Data type Retention period
Account data (active customers) Duration of account
Account data (closed accounts) 30 days, then deleted
Reply history Duration of account, exportable anytime
AI generation logs 90 days
Payment records 7 years (legal/tax requirement)
Support conversations 2 years
Backups 30 days, automatically deleted

You can request earlier deletion of any data category by emailing [email protected].

7. Your rights

Depending on where you live, you have rights regarding your personal data. We honor these rights for all users globally, regardless of jurisdiction.

  • Access. Request a copy of the personal data we hold about you.
  • Correct. Update inaccurate or incomplete data through your dashboard or by contacting us.
  • Delete. Request deletion of your account and all associated data.
  • Export. Receive your data in a portable format (CSV) for transfer to another service.
  • Restrict processing. Limit how we use your data while we resolve a dispute or correction.
  • Object. Object to specific uses (e.g., analytics processing).
  • Opt out of automated decision-making. Switch from auto-post mode to approve-mode at any time.

To exercise these rights, email [email protected]. We respond within 30 days.

For California residents (CCPA/CPRA)

You have the right to know what personal information we collect, the right to delete it, the right to correct it, and the right to opt out of the "sale" or "sharing" of personal information. We do not sell or share personal information as those terms are defined under CCPA/CPRA.

For EU/UK residents (GDPR/UK GDPR)

We process personal data on the legal bases of (a) contract performance (operating your subscription), (b) legitimate interests (security, fraud prevention, product improvement), and (c) consent (where applicable). You have the right to lodge a complaint with your local data protection authority.

8. Children

The Service is not directed to children under 18 and we do not knowingly collect data from anyone under 18. If you believe we have, contact [email protected] and we will delete the information.

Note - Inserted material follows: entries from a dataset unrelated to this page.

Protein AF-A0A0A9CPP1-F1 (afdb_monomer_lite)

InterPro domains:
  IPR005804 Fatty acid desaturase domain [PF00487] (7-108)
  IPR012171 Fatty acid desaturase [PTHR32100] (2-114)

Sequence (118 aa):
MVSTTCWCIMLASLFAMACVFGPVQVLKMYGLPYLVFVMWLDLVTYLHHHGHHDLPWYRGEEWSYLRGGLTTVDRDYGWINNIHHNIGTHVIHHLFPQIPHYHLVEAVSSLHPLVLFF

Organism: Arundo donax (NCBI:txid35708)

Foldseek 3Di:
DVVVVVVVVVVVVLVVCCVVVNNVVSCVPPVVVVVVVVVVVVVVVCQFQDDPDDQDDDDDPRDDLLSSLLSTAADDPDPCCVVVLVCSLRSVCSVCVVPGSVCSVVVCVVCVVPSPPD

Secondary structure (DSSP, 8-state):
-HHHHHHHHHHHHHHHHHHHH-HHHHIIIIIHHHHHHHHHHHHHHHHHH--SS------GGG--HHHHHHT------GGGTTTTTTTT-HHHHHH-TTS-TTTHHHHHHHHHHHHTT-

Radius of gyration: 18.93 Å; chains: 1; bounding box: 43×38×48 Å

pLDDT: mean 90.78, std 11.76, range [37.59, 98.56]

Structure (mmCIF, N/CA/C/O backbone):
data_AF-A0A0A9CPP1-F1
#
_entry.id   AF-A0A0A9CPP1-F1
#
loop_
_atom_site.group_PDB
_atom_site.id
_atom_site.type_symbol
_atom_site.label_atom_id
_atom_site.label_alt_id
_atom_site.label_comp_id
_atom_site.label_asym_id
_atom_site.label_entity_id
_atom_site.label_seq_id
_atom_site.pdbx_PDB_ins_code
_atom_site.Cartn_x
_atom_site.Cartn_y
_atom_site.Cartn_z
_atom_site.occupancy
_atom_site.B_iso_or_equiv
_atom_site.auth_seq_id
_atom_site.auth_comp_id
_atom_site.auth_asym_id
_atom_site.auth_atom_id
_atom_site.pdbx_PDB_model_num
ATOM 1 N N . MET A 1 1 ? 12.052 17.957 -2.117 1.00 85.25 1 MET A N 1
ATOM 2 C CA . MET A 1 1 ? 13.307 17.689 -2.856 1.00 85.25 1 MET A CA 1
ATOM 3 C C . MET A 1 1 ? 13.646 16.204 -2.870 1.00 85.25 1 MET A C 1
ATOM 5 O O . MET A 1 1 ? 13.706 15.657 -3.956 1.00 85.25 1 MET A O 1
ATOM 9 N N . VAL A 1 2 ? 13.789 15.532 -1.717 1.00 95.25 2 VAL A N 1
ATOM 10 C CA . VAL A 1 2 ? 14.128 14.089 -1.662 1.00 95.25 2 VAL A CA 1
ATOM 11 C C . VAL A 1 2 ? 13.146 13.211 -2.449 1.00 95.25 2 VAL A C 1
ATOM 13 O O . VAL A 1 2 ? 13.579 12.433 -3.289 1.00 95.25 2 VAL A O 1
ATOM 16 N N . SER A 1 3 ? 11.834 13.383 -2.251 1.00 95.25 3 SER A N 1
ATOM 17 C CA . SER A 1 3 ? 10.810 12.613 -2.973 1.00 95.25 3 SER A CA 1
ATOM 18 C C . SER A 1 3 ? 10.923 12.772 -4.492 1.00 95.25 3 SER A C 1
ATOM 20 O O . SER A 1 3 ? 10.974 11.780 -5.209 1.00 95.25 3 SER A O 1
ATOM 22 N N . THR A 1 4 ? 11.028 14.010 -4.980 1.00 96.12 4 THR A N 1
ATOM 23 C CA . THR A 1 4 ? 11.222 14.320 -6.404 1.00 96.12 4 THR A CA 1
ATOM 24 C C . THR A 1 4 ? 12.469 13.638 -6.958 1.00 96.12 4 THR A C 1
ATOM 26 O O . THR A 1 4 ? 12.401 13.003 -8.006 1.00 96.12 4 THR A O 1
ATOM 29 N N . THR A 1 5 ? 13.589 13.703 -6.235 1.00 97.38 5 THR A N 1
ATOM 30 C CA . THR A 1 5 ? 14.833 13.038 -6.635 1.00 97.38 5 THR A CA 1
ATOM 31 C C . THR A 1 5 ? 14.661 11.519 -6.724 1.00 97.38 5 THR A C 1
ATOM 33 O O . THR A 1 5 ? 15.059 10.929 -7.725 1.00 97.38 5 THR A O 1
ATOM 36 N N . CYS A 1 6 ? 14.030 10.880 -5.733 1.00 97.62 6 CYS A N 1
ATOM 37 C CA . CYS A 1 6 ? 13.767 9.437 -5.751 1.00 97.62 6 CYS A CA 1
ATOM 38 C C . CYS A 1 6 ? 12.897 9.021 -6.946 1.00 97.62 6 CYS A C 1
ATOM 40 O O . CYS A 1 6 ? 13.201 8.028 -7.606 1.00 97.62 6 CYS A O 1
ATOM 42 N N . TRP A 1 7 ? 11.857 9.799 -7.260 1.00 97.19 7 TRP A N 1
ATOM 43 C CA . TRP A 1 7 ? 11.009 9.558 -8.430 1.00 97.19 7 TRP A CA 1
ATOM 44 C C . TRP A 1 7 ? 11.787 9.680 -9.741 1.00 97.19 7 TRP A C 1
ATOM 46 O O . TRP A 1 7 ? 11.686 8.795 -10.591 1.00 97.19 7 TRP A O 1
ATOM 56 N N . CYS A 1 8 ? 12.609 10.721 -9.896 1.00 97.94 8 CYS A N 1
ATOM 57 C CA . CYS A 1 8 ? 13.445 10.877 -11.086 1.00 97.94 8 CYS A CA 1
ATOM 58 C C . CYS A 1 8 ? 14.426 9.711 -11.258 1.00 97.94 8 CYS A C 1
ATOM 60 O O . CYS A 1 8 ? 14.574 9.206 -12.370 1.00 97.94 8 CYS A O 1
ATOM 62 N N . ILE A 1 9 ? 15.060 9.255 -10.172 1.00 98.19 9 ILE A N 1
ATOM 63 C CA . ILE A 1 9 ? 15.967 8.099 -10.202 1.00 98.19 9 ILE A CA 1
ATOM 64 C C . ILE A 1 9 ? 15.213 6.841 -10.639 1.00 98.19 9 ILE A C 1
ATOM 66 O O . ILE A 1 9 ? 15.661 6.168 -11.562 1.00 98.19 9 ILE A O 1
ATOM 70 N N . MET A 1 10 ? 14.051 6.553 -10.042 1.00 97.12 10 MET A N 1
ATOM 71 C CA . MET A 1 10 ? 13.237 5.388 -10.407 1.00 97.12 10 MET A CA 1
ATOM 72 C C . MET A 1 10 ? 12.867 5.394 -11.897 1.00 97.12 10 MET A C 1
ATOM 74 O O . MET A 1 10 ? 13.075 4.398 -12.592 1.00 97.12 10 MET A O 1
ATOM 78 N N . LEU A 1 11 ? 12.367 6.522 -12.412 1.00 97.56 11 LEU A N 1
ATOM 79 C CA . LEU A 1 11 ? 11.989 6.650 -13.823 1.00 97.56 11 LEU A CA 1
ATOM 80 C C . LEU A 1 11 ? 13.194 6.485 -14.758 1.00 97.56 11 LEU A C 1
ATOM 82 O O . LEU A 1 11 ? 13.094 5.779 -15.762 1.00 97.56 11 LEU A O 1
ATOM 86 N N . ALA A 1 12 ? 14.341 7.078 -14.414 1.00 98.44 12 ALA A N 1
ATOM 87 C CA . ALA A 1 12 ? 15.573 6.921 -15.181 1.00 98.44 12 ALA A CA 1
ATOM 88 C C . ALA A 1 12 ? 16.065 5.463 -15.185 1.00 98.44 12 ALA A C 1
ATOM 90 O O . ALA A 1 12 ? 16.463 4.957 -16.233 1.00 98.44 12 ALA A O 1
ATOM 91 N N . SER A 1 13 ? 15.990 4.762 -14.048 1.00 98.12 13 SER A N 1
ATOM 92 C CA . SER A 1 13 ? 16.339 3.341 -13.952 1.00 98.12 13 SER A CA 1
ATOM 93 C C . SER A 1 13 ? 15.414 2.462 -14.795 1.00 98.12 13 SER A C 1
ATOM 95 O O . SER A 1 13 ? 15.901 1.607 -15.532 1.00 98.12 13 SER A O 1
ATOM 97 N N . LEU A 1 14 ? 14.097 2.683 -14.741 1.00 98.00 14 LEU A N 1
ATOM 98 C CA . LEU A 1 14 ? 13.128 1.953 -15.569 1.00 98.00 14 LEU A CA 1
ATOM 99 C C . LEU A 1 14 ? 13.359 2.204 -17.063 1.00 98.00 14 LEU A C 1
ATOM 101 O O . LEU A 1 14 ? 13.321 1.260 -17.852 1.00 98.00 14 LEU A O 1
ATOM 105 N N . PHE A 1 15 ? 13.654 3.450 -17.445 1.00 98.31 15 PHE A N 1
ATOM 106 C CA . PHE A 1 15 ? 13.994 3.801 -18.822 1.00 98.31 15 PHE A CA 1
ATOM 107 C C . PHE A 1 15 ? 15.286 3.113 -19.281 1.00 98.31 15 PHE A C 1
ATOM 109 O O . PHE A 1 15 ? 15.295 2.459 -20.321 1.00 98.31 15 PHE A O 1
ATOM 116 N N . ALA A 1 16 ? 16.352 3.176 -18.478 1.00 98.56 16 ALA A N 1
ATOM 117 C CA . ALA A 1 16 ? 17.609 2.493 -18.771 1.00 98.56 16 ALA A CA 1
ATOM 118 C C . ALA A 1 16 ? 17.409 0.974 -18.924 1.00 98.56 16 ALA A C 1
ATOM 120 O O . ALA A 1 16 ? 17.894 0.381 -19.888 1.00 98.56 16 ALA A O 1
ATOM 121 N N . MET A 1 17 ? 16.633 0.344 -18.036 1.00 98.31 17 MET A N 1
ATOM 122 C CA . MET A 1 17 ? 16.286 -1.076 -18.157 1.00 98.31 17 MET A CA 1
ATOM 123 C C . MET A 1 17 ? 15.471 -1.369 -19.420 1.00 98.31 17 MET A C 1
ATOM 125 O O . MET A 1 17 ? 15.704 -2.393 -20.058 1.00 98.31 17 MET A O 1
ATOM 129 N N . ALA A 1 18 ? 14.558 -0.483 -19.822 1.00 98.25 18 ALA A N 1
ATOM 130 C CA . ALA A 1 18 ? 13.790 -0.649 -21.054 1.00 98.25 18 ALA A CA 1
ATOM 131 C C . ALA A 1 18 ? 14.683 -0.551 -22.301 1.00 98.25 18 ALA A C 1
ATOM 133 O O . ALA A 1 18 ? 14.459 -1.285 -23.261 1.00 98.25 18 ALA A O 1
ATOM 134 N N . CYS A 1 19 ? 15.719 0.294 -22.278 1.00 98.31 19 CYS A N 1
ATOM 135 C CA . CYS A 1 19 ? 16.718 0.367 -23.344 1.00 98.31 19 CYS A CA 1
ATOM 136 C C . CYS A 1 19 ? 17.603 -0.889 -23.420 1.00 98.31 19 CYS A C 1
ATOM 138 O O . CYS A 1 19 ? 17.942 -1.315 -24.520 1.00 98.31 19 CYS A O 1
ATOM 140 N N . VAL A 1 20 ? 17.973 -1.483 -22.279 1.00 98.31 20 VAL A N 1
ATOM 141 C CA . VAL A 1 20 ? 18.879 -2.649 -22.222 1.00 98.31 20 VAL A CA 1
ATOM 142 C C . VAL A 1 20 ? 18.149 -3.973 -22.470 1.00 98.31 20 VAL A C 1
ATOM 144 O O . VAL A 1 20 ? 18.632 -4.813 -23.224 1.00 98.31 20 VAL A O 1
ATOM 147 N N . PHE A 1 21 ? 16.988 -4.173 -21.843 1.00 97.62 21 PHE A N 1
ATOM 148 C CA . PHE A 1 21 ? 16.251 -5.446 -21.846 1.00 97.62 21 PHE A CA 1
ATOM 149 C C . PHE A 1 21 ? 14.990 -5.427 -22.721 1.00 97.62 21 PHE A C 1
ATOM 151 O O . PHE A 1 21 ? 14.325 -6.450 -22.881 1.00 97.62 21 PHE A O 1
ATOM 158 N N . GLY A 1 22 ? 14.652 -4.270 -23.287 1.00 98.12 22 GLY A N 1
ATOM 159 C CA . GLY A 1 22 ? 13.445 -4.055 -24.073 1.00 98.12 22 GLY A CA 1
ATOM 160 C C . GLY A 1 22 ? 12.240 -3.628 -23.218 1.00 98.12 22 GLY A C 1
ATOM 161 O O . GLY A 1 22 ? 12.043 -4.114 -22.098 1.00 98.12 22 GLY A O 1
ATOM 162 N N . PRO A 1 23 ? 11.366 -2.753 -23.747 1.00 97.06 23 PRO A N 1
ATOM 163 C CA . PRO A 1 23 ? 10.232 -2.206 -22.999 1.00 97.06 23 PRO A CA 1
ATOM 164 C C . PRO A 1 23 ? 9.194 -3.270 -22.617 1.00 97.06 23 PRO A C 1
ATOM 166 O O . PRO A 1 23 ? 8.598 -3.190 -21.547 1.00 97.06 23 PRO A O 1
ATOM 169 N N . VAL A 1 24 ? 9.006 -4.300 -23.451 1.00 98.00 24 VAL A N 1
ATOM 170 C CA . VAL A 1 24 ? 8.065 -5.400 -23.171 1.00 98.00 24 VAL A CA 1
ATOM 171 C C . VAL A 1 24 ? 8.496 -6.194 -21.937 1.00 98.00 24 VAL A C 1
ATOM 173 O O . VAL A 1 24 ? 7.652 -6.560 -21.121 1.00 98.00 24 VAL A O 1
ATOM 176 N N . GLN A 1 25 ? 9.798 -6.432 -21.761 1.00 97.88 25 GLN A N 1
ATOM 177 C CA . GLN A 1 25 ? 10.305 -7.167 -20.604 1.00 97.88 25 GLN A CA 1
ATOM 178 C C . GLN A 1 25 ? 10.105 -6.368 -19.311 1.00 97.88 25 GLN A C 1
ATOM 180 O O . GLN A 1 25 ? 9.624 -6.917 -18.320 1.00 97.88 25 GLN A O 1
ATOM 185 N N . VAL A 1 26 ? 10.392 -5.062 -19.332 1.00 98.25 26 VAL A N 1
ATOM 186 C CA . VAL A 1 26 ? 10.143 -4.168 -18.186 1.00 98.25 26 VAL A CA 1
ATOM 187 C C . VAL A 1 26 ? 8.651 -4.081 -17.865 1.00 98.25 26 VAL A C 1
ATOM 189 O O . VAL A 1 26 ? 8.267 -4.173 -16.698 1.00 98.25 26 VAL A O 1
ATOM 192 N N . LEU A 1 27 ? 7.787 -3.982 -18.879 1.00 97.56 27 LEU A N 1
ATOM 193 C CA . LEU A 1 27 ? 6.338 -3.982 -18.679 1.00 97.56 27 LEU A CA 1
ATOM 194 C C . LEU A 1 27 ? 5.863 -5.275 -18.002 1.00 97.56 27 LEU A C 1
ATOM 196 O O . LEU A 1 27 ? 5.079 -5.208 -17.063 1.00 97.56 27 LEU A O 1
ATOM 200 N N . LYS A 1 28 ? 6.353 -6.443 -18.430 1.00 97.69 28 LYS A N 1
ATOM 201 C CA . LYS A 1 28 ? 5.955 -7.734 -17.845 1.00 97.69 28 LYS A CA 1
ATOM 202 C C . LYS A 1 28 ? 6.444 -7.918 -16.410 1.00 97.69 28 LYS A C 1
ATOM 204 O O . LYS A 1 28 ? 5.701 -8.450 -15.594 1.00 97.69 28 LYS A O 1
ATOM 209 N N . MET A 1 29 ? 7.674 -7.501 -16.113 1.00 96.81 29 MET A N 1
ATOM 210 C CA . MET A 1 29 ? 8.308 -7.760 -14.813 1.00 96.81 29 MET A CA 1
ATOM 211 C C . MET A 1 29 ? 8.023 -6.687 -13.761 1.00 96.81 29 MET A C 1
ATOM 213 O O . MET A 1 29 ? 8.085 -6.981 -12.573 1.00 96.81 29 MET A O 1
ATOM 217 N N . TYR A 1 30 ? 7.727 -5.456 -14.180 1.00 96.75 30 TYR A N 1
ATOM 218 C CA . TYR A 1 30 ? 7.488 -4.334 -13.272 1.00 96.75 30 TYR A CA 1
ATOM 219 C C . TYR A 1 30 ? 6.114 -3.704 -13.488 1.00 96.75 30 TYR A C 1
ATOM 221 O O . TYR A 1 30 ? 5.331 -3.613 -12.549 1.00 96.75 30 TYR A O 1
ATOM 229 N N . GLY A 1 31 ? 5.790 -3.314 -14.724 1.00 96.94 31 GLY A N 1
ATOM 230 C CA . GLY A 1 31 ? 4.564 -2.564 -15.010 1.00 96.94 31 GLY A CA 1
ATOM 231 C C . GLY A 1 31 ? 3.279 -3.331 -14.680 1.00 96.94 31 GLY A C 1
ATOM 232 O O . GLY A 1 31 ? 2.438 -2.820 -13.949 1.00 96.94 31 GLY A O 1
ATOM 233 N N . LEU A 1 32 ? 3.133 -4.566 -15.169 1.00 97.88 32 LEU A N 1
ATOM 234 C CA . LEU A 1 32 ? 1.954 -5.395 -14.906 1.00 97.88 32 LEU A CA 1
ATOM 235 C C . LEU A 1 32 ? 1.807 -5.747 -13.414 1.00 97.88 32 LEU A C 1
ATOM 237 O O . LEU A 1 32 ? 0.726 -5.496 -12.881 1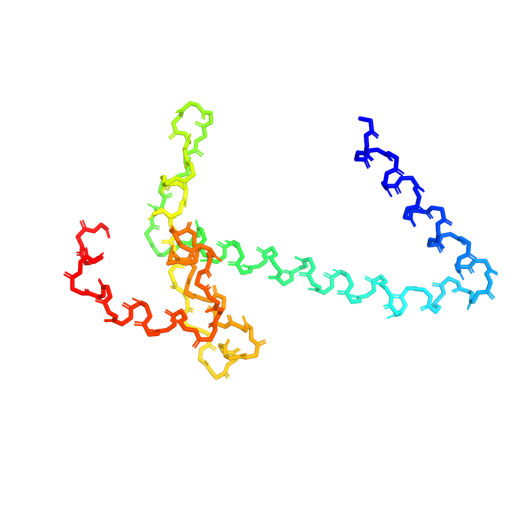.00 97.88 32 LEU A O 1
ATOM 241 N N . PRO A 1 33 ? 2.842 -6.249 -12.703 1.00 97.12 33 PRO A N 1
ATOM 242 C CA . PRO A 1 33 ? 2.749 -6.468 -11.259 1.00 97.12 33 PRO A CA 1
ATOM 243 C C . PRO A 1 33 ? 2.391 -5.202 -10.477 1.00 97.12 33 PRO A C 1
ATOM 245 O O . PRO A 1 33 ? 1.546 -5.260 -9.586 1.00 97.12 33 PRO A O 1
ATOM 248 N N . TYR A 1 34 ? 2.978 -4.056 -10.836 1.00 97.12 34 TYR A N 1
ATOM 249 C CA . TYR A 1 34 ? 2.670 -2.774 -10.205 1.00 97.12 34 TYR A CA 1
ATOM 250 C C . TYR A 1 34 ? 1.202 -2.380 -10.400 1.00 97.12 34 TYR A C 1
ATOM 252 O O . TYR A 1 34 ? 0.531 -2.044 -9.430 1.00 97.12 34 TYR A O 1
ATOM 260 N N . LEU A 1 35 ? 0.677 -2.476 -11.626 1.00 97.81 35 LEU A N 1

9. International data transfers

We are based in the United States and process data in the U.S. If you access the Service from outside the U.S., your data is transferred to and processed in the U.S. We rely on Standard Contractual Clauses or equivalent safeguards for transfers from the EU/UK.

10. Security

We protect your data with:

  • TLS 1.3 encryption for all data in transit
  • Encryption at rest for stored data (provided by Supabase, Cloudflare, Stripe)
  • Hashed and salted passwords
  • Mandatory two-factor authentication on all administrative accounts
  • Quarterly access audits
  • Logging and alerting on suspicious activity
  • Vendor due diligence including SOC 2 Type II reviews where applicable

No system is 100% secure. If a breach affects your data, we will notify you within 72 hours of confirming it, as required by law.

11. Cookies

We use a minimal cookie set:

  • Strictly necessary. Session cookies that keep you logged in. These cannot be disabled.
  • Analytics. Plausible Analytics, which does not use cookies and does not collect personal data.

We do not use: - Advertising or marketing cookies - Third-party tracking pixels (Facebook, LinkedIn, etc.) - Cross-site behavioral profiling

12. Changes to this Policy

We may update this Privacy Policy. Material changes (e.g., new categories of data collection, new vendors that change data flow) will be communicated by email at least 30 days before they take effect. Non-material changes (typo fixes, clarifications) are made silently with a "Last updated" date change.

13. Contact

For privacy questions, requests, or complaints:

Email: [email protected] Mail: X3 E-Commerce LLC d/b/a FrontDesk Global, [LLC address] Response time: within 30 days

For EU/UK users, our designated representative for data protection matters is available by emailing the address above.

This document was drafted for FrontDesk Global pending counsel review. Do not treat as final until signed off by qualified legal counsel.